Open anilpacaci opened 7 years ago

anilpacaci commented 7 years ago

For now, we use transactional data loading mechanisms of JanusGraph (Titan). For large datasets, this approach is impractical and we should use Spark or Giraph based BulkLoaderVertexProgram

anilpacaci commented 7 years ago

Here we will rely on HadoopGraph and we will use ScriptInputFormat. Key is to create an adjacency list representation of the graph data generated by LDBC SNB Datagen. Here are the steps;

  1. Load all edge data to Spark RDDs
  2. Join this edge data by source vertex ID and combine target vertex IDs into a list. This way there will be a single adjacency list representation for entire edge data
  3. Write out this adjacency list to HDFS
  4. Write a small script for ScriptInputFormat that reads line from these adjacency list creates vertex for that line
  5. Configure HadoopGraph with ScriptInputFormat and CassandraInputFormat
  6. then simply running BulkLoaderVertexProgram will read these adjacency files and populate cassandra backend
anilpacaci commented 7 years ago

We need to agree on common format for our adjacency list format, meaning that which properties needs to appear in the adjacency list format. Since each vertex type has varying number of properties, it is better to omit vertex properties from the adjacency files. On the other hand, edges will only have labels, and timestamps in some rare cases. So we can just keep edge information in adjacency list.
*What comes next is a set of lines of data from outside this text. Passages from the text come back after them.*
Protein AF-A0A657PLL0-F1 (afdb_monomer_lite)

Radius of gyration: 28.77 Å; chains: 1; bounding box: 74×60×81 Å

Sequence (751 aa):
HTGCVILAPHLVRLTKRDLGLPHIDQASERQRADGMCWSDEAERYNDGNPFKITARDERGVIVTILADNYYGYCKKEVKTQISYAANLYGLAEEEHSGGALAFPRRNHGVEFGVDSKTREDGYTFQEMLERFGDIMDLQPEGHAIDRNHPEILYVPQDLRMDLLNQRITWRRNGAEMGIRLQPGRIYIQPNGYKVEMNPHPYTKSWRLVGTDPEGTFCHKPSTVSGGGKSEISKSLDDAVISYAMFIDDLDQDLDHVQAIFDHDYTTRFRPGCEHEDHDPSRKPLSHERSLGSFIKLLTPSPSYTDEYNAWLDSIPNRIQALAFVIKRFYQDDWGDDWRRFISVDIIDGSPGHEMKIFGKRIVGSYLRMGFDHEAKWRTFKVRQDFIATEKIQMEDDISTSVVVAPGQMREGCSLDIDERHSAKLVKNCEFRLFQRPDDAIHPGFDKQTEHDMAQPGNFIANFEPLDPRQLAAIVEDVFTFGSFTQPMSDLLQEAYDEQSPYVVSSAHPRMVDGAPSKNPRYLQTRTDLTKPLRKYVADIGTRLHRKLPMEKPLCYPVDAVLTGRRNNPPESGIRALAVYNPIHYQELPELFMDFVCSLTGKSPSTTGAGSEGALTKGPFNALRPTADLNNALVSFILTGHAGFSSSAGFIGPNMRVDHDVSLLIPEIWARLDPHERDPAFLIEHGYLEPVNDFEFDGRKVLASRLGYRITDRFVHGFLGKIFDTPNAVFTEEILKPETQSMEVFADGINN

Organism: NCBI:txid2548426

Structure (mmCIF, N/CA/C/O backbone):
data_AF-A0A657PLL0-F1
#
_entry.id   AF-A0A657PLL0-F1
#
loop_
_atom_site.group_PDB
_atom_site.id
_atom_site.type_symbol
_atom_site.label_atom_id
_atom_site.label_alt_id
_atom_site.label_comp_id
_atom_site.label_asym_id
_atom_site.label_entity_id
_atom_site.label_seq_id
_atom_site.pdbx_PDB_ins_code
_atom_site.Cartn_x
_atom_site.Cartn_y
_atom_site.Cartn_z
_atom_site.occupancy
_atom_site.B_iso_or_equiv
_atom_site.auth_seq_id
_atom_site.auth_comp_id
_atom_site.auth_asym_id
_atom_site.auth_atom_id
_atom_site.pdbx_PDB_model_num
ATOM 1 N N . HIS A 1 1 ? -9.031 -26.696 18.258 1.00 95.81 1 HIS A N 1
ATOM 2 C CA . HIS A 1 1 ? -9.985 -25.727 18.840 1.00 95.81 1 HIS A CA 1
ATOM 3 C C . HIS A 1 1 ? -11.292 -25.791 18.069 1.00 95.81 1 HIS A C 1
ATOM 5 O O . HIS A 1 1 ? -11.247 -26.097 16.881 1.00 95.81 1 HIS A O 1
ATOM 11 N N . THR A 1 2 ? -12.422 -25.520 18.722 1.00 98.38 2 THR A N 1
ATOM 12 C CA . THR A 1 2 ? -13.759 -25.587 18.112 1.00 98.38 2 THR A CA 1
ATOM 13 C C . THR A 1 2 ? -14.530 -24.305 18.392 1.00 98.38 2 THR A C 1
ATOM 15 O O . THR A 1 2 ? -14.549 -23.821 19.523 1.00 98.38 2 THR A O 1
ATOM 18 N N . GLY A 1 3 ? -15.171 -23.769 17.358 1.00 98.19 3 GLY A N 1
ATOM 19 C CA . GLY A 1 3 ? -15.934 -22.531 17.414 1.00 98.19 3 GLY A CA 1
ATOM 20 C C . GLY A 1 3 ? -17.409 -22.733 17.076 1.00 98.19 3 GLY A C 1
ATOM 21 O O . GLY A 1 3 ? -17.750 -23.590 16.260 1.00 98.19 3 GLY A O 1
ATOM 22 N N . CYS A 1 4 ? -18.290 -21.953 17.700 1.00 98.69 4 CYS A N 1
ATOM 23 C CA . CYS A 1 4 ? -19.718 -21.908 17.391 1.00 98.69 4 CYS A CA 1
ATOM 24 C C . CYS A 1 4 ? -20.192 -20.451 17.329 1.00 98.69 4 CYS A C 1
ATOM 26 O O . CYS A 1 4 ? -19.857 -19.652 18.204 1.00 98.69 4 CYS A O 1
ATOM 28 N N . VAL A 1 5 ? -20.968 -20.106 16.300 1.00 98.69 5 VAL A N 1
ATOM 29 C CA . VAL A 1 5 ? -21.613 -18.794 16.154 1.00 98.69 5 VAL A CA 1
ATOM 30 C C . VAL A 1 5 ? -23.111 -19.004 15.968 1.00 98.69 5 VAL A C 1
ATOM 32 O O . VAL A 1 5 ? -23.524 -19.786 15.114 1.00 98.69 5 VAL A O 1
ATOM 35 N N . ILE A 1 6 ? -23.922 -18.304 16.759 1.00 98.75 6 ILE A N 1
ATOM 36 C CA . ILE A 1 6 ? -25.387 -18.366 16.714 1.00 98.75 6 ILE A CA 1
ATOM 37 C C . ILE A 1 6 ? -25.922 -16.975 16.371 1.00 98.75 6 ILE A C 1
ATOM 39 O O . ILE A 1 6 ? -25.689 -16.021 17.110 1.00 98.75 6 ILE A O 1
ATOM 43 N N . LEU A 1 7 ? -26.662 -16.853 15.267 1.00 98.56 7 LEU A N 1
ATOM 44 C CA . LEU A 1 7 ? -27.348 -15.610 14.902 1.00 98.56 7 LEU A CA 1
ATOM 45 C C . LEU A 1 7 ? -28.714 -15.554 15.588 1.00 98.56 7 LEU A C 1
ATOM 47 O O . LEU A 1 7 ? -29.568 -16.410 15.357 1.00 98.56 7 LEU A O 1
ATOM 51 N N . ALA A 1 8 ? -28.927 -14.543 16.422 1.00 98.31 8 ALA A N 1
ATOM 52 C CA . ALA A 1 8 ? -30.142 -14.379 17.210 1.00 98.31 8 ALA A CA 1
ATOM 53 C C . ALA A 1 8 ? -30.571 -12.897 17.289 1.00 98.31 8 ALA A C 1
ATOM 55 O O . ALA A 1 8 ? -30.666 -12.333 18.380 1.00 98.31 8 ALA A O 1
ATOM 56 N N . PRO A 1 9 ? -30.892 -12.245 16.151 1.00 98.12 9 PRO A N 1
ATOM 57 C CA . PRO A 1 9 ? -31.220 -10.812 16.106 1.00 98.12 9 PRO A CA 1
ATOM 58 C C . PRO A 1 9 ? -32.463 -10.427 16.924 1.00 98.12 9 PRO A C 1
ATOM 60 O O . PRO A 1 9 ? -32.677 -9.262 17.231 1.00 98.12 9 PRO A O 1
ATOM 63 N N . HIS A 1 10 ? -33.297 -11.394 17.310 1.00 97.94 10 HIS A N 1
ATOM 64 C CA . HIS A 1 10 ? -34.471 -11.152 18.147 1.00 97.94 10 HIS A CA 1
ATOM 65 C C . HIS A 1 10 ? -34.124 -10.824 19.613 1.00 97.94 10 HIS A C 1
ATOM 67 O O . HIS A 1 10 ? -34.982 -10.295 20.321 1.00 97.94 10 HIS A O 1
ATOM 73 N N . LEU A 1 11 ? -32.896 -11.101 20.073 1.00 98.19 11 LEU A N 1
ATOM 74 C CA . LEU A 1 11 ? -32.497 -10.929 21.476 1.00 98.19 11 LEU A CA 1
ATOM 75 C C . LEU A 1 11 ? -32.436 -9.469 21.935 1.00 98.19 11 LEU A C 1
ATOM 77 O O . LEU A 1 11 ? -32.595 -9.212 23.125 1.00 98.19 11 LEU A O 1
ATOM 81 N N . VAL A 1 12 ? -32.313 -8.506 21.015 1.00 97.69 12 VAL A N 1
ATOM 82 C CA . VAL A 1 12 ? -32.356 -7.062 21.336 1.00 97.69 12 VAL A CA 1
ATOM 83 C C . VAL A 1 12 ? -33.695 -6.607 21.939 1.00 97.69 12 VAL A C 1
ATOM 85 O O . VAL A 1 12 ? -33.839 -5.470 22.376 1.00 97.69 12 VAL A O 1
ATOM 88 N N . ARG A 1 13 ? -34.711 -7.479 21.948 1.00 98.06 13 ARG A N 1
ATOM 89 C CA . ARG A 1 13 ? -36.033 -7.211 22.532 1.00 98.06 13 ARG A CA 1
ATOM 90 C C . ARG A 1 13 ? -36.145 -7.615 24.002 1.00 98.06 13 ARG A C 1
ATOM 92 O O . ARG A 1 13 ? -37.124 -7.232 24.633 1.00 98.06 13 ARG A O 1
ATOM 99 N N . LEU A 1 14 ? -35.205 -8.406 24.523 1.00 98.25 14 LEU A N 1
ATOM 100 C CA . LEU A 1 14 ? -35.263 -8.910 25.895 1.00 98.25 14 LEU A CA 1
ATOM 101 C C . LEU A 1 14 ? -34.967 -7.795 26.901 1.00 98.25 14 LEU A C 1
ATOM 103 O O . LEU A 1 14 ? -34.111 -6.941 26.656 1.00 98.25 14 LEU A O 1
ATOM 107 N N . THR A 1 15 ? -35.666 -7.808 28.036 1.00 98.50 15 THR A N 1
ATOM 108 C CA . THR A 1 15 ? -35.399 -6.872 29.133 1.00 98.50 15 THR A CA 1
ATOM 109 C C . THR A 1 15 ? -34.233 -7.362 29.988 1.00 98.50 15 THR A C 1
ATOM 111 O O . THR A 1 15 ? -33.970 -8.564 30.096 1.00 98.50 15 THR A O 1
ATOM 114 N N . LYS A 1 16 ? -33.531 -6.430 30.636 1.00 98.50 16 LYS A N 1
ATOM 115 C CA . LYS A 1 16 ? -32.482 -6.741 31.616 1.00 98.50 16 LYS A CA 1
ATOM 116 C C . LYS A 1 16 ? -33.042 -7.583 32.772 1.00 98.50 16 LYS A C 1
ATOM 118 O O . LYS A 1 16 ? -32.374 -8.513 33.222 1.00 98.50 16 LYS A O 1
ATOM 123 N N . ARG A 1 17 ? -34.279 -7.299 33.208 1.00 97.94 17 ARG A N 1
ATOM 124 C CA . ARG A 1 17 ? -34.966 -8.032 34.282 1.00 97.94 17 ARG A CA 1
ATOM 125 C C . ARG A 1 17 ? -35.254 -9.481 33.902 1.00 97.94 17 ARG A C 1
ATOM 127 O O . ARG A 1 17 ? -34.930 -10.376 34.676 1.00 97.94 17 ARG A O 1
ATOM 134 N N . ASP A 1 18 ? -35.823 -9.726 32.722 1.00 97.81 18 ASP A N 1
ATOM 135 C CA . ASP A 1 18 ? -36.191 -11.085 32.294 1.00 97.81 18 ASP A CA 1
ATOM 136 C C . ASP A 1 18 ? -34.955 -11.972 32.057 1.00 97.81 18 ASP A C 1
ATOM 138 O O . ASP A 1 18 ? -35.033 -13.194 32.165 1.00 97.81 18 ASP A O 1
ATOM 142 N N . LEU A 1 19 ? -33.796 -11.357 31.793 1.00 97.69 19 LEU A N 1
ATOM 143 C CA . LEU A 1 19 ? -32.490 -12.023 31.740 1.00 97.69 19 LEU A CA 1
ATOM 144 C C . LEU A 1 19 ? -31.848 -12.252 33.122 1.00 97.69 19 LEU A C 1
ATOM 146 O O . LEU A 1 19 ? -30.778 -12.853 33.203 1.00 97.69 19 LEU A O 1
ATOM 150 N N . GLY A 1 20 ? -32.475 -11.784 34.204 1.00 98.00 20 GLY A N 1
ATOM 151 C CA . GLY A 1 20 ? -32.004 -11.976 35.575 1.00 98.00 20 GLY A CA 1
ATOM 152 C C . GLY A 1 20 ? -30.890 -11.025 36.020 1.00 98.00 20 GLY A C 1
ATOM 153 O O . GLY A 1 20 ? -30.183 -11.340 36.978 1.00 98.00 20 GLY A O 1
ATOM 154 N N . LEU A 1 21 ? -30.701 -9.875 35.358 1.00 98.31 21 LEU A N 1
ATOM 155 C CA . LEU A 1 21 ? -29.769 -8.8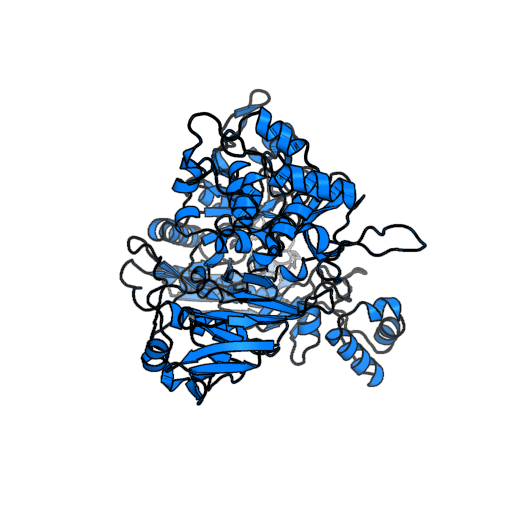50 35.844 1.00 98.31 21 LEU A CA 1
ATOM 156 C C . LEU A 1 21 ? -30.284 -8.208 37.148 1.00 98.31 21 LEU A C 1
ATOM 158 O O . LEU A 1 21 ? -31.497 -8.150 37.364 1.00 98.31 21 LEU A O 1
ATOM 162 N N . PRO A 1 22 ? -29.392 -7.721 38.031 1.00 98.31 22 PRO A N 1
ATOM 163 C CA . PRO A 1 22 ? -29.797 -7.123 39.299 1.00 98.31 22 PRO A CA 1
ATOM 164 C C . PRO A 1 22 ? -30.426 -5.737 39.109 1.00 98.31 22 PRO A C 1
ATOM 166 O O . PRO A 1 22 ? -30.068 -4.996 38.188 1.00 98.31 22 PRO A O 1
ATOM 169 N N . HIS A 1 23 ? -31.300 -5.357 40.045 1.00 98.31 23 HIS A N 1
ATOM 170 C CA . HIS A 1 23 ? -31.679 -3.955 40.217 1.00 98.31 23 HIS A CA 1
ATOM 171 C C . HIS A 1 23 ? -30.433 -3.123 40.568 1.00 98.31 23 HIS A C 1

We will be using Script IO Format documentation. Therefore we have little flexibility about the format we are using. My recommendation is a format where each line represent a vertex and all of its outgoing edges in following format:

sourcevertexid:label neighbour1id:vertexlabel:edgelabel:timestamp neighbour2id:vertexlabel:edgelabel:timestamp

But the problem is right now we have all relations is separate CSV files, meaning that all the knows edges of one person will be in one file, likes edges will be in another file. So we will need to join these CSV files on source vertex id, so that we can aggregate all the edges of one source vertex at one place. You can find an example small dataset here. Now what we need to do is use SparkSQL. We will load all edge files as separate CSV files (spark sql allows csv files to be loaded directly, you do not have to worry about writing a parser) Then join over all these tables, generate the adjacency list and export one huge single file. For now, we can just do it using Spark running on small machine on the sample dataset I provided, then same code can be simply moved to cluster to deal with larger datasets.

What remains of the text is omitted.